►

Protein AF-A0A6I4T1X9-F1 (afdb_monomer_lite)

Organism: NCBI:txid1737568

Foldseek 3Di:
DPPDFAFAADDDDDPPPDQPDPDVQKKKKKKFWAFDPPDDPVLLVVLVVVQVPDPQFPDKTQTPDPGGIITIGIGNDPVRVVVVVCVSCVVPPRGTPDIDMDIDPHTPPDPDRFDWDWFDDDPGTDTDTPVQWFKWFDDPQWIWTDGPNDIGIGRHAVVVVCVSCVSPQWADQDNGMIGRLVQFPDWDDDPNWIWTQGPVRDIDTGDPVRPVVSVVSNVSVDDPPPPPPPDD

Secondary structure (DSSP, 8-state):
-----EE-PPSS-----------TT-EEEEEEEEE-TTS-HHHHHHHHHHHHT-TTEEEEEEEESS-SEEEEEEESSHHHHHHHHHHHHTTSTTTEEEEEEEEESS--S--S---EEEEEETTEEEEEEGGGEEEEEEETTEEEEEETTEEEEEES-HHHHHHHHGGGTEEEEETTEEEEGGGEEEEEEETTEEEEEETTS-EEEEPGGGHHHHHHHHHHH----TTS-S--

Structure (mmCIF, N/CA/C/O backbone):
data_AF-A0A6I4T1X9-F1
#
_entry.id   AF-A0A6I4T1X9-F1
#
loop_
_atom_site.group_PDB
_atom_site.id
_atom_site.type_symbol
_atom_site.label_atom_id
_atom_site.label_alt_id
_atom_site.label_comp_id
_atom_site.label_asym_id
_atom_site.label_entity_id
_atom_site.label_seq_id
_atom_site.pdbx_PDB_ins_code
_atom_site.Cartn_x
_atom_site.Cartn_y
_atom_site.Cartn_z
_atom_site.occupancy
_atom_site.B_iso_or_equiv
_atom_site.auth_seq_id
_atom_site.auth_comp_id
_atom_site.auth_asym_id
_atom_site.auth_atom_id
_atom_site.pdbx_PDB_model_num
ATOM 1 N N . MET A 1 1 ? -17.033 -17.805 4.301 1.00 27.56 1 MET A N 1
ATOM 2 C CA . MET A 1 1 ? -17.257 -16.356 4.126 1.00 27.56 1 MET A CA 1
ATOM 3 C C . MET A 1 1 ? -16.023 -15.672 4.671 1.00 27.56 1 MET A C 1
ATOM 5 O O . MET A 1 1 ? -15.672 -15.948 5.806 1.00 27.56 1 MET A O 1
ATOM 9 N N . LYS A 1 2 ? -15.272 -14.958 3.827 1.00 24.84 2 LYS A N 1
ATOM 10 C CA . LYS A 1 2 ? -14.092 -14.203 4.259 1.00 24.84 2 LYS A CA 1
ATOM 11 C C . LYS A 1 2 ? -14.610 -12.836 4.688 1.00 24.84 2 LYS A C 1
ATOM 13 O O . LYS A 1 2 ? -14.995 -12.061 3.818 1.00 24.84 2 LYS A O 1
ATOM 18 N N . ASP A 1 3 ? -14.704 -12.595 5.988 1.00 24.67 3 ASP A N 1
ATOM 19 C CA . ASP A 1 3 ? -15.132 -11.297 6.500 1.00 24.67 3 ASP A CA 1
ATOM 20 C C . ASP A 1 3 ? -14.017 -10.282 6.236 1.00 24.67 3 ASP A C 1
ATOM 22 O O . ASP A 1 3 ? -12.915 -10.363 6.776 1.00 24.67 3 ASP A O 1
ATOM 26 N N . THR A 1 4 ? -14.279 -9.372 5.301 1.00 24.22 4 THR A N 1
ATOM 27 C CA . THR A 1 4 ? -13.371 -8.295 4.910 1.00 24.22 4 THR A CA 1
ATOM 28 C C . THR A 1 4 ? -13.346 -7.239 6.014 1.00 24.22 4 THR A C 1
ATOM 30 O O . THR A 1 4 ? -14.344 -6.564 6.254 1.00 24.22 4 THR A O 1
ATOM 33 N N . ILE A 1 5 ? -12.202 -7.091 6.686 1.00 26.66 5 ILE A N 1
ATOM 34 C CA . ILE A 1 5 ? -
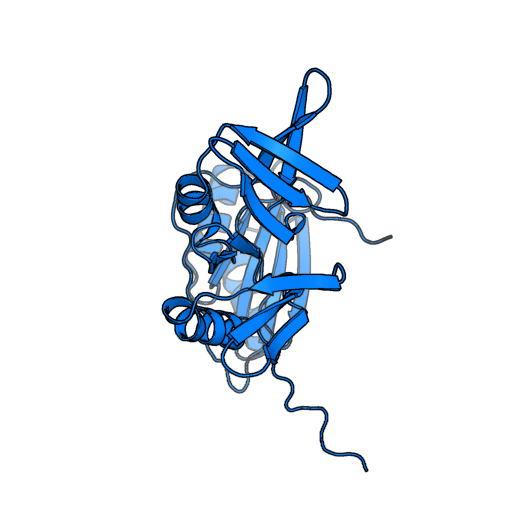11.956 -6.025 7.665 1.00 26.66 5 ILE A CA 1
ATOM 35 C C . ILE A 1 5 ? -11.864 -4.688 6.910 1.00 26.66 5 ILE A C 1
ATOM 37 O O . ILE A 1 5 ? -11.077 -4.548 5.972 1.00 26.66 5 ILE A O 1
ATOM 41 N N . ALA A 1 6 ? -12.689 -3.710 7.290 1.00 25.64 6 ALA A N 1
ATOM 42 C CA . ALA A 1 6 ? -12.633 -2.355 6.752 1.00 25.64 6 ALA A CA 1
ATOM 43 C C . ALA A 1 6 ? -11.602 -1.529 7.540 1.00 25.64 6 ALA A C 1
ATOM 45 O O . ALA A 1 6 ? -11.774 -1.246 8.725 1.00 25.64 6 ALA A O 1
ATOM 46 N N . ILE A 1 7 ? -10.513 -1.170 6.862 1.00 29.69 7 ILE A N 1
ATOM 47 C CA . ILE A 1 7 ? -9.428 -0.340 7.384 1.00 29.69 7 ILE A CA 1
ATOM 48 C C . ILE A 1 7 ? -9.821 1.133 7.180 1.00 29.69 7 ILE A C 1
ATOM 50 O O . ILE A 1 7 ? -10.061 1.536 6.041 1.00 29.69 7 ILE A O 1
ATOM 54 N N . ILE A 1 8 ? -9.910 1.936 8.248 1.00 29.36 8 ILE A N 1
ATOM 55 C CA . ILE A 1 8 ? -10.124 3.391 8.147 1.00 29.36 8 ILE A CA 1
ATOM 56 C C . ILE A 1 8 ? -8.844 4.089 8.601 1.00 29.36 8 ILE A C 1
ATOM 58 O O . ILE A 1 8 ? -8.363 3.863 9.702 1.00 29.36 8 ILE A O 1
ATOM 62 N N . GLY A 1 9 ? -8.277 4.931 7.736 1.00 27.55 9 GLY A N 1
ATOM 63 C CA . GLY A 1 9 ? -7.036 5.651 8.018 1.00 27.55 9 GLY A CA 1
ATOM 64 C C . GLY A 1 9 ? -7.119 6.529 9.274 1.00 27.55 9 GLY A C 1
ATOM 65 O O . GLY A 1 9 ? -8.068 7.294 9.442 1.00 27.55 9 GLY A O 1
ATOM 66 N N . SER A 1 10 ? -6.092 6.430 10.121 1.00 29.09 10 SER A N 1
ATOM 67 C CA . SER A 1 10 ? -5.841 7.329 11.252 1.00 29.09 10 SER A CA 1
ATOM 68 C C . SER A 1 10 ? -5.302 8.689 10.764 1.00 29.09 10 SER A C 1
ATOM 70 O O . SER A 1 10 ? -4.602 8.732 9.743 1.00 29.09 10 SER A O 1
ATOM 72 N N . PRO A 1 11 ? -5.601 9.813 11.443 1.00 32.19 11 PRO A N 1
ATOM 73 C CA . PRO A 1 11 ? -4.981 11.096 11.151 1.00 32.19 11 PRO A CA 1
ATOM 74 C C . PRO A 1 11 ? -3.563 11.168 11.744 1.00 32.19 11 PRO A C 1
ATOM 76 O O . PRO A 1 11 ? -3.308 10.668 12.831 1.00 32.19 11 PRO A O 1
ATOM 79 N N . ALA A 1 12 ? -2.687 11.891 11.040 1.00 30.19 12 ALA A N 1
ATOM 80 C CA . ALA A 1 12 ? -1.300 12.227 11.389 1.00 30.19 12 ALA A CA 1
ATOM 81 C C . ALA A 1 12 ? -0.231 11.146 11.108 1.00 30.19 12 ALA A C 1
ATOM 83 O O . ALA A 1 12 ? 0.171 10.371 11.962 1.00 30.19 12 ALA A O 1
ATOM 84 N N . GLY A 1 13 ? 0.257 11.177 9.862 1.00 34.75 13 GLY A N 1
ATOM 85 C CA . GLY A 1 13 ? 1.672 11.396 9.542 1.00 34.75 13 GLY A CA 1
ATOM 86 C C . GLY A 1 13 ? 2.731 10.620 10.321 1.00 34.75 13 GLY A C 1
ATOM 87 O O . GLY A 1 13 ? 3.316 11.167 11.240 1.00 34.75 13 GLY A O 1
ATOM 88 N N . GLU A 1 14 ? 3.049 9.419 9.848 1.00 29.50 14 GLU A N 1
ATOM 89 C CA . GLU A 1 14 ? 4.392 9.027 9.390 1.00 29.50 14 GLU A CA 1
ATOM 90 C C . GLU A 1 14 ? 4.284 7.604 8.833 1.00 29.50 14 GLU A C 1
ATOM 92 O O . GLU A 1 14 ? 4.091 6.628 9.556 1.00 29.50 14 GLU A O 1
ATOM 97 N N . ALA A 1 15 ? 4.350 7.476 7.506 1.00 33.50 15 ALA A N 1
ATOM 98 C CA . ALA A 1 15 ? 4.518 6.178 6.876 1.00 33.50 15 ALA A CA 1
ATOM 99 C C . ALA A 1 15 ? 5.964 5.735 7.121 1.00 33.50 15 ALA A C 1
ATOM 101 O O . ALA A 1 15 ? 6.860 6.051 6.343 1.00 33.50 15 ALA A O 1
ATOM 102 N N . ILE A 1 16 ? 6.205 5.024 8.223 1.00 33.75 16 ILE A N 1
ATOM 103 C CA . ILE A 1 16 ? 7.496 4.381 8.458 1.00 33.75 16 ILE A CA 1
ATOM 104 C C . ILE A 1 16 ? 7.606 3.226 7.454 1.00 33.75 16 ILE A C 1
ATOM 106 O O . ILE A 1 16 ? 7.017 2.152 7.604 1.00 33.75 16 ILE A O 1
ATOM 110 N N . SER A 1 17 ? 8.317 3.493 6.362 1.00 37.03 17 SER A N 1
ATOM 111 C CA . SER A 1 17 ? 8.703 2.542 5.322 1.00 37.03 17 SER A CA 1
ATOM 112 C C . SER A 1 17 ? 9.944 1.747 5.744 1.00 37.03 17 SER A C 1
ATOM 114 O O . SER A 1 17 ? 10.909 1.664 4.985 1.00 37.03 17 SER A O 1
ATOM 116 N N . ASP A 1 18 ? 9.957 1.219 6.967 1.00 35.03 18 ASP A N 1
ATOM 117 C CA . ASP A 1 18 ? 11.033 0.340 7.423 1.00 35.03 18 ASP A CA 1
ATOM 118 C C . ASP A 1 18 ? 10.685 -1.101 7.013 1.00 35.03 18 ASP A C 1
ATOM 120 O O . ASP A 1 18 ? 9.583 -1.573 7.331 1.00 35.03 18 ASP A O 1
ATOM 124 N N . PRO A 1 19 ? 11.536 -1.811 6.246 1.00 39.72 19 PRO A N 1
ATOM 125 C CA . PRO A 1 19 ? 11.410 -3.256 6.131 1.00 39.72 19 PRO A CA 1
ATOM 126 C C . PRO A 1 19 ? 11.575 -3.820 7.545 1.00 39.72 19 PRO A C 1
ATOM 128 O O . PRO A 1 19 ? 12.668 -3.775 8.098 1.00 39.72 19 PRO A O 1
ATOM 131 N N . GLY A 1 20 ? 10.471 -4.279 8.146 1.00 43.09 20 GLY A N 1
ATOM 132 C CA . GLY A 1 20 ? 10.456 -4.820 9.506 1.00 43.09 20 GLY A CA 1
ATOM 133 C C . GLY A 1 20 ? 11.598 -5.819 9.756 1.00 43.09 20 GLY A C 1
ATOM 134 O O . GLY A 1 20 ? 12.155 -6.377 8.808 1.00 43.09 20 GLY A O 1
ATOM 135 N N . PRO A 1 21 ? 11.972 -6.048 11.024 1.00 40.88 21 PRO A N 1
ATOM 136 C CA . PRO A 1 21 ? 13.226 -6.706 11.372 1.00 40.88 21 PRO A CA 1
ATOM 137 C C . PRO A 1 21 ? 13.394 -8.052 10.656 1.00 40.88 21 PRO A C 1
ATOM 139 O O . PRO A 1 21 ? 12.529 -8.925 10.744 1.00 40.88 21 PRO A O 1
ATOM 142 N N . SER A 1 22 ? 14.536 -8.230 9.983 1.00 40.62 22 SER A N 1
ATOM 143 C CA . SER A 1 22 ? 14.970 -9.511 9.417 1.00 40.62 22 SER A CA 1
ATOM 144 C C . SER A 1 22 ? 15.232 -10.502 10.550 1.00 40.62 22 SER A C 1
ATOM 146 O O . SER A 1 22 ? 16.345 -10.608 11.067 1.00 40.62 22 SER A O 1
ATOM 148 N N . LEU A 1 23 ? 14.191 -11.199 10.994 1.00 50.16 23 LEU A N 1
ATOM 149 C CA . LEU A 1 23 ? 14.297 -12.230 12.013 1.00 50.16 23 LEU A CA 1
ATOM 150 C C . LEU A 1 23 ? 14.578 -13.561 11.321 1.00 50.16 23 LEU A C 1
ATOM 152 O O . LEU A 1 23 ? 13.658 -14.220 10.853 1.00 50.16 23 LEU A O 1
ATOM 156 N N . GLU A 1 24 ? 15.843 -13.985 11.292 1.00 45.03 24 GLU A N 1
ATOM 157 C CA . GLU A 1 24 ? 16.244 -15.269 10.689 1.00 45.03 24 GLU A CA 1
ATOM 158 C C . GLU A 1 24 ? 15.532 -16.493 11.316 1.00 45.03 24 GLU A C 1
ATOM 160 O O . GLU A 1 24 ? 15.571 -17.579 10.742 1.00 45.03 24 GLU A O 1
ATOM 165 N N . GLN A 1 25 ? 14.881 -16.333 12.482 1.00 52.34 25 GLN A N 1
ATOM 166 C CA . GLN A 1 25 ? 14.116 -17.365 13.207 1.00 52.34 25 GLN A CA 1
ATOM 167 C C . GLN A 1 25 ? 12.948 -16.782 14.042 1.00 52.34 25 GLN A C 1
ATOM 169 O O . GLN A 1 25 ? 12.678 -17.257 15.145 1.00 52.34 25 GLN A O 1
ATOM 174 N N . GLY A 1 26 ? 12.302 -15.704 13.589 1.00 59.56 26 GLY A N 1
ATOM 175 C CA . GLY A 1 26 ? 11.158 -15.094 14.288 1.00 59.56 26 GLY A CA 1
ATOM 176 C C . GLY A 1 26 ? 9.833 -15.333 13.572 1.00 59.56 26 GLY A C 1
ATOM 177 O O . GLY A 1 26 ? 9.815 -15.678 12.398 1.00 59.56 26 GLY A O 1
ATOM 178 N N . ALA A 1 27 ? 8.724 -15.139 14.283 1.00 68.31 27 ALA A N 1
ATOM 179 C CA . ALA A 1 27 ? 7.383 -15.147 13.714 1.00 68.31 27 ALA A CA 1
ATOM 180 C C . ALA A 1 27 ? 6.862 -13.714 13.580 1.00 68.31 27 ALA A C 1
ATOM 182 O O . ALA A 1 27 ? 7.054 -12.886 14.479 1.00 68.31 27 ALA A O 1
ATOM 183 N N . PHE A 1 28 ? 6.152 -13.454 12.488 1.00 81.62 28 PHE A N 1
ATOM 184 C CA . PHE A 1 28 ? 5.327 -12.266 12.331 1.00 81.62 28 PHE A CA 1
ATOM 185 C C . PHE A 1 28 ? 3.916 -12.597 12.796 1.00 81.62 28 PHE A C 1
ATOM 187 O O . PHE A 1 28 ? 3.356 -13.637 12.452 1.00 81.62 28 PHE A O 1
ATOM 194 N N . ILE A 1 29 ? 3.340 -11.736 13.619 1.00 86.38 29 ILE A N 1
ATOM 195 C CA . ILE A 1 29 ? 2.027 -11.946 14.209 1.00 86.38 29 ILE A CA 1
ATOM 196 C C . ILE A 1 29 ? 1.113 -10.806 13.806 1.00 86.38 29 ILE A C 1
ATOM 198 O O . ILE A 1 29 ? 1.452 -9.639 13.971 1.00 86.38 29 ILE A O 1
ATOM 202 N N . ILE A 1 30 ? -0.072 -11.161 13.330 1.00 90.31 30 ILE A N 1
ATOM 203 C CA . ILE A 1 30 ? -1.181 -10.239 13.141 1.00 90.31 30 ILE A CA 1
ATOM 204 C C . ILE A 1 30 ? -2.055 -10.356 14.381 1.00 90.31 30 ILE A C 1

◄
►

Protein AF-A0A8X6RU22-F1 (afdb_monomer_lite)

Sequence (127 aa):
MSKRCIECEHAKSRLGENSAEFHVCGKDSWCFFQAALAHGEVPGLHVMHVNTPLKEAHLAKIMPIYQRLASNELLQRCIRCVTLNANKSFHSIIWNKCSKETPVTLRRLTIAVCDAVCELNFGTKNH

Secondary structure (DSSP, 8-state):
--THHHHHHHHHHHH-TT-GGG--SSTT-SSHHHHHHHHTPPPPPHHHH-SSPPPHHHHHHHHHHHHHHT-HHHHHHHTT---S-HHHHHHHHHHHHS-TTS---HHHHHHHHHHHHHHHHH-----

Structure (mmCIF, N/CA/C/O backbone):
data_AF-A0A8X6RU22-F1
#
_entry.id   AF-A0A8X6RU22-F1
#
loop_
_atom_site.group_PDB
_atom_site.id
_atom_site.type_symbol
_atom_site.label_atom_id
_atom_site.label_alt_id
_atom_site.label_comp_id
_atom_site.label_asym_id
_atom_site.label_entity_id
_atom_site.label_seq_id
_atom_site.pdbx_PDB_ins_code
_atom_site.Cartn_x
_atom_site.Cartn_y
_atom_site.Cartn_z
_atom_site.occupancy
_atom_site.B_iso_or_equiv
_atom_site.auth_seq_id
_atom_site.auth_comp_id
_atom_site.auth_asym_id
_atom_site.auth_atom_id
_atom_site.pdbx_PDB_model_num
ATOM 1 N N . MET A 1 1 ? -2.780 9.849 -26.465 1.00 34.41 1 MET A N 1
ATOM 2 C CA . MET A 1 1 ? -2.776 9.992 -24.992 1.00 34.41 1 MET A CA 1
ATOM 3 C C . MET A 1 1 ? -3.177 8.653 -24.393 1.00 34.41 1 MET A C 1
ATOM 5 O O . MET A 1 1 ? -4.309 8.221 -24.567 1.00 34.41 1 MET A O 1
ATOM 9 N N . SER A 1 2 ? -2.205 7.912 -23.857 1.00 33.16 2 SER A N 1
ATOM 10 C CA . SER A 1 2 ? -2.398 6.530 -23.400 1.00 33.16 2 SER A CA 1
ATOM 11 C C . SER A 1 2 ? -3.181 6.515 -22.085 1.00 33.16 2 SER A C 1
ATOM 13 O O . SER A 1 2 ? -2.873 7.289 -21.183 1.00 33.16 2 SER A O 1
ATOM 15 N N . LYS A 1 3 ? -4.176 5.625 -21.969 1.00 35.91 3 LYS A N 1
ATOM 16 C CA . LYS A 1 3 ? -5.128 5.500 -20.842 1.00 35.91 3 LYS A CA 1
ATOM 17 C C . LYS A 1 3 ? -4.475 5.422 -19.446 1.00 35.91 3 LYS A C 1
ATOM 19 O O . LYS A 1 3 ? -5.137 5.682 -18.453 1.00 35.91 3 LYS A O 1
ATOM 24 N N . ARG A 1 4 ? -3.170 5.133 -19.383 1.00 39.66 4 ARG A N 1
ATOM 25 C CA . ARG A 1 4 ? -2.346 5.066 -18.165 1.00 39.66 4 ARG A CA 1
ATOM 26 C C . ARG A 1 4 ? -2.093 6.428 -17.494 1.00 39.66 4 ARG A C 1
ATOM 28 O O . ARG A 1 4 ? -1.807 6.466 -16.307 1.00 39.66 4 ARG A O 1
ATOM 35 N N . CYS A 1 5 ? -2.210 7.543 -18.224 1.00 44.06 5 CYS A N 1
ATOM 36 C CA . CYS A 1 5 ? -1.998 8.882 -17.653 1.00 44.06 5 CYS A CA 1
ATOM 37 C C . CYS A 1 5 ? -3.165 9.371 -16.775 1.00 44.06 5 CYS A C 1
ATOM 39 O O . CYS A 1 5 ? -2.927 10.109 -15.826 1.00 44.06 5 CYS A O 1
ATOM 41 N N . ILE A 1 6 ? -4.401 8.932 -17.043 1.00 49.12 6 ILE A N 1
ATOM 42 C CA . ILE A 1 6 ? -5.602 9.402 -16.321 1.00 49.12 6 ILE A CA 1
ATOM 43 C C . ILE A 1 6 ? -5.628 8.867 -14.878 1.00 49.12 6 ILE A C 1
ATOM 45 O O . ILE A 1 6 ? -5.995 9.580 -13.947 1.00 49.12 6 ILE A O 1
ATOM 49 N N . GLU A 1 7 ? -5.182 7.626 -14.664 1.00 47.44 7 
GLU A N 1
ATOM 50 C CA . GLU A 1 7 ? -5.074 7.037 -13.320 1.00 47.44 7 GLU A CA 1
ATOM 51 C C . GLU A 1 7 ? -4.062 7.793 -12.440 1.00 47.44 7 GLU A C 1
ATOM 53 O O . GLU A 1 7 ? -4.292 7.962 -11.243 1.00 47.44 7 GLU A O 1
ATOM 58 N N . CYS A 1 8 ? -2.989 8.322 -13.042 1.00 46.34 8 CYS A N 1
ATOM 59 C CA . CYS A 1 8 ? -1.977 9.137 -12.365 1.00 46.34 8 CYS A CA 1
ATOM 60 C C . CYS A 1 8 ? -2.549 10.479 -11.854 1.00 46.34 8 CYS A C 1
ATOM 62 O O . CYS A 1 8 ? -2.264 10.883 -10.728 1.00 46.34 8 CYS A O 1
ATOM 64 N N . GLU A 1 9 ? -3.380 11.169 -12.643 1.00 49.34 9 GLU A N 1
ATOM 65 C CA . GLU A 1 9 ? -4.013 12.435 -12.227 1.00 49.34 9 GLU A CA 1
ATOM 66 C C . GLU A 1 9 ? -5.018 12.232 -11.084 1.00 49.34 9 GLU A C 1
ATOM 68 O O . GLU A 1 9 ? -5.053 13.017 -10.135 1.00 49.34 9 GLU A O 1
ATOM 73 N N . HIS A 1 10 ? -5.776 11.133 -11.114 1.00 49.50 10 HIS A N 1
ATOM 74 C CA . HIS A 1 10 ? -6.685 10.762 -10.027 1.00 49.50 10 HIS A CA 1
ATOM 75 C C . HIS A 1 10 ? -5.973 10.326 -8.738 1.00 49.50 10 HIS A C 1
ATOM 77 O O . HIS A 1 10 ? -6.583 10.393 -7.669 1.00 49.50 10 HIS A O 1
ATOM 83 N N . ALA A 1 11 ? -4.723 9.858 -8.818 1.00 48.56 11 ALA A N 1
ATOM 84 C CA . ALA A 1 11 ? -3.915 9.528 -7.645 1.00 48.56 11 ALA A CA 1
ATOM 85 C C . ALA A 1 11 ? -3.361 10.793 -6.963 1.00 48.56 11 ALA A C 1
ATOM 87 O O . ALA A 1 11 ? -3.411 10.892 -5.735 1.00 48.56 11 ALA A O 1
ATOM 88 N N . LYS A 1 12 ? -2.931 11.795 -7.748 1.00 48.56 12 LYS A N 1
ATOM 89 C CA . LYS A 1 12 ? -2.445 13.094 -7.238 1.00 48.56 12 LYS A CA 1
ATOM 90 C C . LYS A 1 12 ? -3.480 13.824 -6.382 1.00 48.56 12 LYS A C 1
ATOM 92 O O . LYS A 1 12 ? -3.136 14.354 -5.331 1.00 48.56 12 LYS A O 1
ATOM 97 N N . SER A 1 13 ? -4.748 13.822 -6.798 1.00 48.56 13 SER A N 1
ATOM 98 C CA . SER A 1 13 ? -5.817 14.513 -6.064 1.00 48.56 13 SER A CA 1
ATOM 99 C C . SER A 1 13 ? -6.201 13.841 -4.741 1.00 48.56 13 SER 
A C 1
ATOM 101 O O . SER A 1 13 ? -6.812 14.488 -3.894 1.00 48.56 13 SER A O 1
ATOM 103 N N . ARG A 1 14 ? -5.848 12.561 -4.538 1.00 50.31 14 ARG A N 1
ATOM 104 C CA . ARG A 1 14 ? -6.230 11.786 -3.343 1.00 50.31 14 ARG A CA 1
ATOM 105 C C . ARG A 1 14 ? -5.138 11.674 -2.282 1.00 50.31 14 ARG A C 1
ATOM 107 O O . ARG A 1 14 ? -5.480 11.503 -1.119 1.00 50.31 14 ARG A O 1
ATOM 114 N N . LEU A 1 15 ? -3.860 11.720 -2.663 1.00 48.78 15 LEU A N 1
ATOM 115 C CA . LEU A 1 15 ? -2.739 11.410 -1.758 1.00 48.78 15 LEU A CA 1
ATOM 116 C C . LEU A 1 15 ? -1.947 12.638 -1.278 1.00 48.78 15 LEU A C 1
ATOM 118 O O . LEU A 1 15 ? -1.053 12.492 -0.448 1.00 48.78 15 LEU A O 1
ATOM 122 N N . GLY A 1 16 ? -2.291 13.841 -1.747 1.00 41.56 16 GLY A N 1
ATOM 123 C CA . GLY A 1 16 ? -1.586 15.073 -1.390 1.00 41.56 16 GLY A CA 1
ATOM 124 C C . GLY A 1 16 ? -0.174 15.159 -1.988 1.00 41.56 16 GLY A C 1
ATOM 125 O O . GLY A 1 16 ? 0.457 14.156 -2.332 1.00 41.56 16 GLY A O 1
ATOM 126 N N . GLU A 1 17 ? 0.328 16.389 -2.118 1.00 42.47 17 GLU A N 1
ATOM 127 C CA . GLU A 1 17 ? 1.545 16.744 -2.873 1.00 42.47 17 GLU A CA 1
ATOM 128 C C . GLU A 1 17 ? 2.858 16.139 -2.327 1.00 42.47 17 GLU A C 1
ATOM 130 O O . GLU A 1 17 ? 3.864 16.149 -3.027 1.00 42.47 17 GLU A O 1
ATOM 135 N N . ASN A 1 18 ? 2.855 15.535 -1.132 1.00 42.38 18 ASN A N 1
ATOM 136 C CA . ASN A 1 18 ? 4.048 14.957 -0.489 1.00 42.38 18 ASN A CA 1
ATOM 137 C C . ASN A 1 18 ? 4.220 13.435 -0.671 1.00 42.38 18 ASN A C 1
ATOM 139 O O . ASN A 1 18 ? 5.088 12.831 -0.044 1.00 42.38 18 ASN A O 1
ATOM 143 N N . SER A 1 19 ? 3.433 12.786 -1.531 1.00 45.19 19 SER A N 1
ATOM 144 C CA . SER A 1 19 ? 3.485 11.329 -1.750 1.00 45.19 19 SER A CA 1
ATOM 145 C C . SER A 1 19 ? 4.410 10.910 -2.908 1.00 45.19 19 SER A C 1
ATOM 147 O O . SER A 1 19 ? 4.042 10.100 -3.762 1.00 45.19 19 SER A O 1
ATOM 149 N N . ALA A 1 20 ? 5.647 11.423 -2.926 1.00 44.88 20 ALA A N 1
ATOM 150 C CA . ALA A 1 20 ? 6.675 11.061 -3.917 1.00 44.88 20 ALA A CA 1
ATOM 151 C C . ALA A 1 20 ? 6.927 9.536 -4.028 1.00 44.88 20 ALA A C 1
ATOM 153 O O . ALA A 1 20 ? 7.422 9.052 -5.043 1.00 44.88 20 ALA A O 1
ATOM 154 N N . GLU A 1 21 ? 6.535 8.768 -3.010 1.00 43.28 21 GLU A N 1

◄

- _YOUR INSTRUCTIONS_
Look above for the line holding "ATOM 46 N N" and the line holding "ATOM 56 C C", then output exactly those two lines and every line between them, nothing more.

- _RESULT FOR THIS TASK_
ATOM 46 N N . ILE A 1 7 ? -10.513 -1.170 6.862 1.00 29.69 7 ILE A N 1
ATOM 47 C CA . ILE A 1 7 ? -9.428 -0.340 7.384 1.00 29.69 7 ILE A CA 1
ATOM 48 C C . ILE A 1 7 ? -9.821 1.133 7.180 1.00 29.69 7 ILE A C 1
ATOM 50 O O . ILE A 1 7 ? -10.061 1.536 6.041 1.00 29.69 7 ILE A O 1
ATOM 54 N N . ILE A 1 8 ? -9.910 1.936 8.248 1.00 29.36 8 ILE A N 1
ATOM 55 C CA . ILE A 1 8 ? -10.124 3.391 8.147 1.00 29.36 8 ILE A CA 1
ATOM 56 C C . ILE A 1 8 ? -8.844 4.089 8.601 1.00 29.36 8 ILE A C 1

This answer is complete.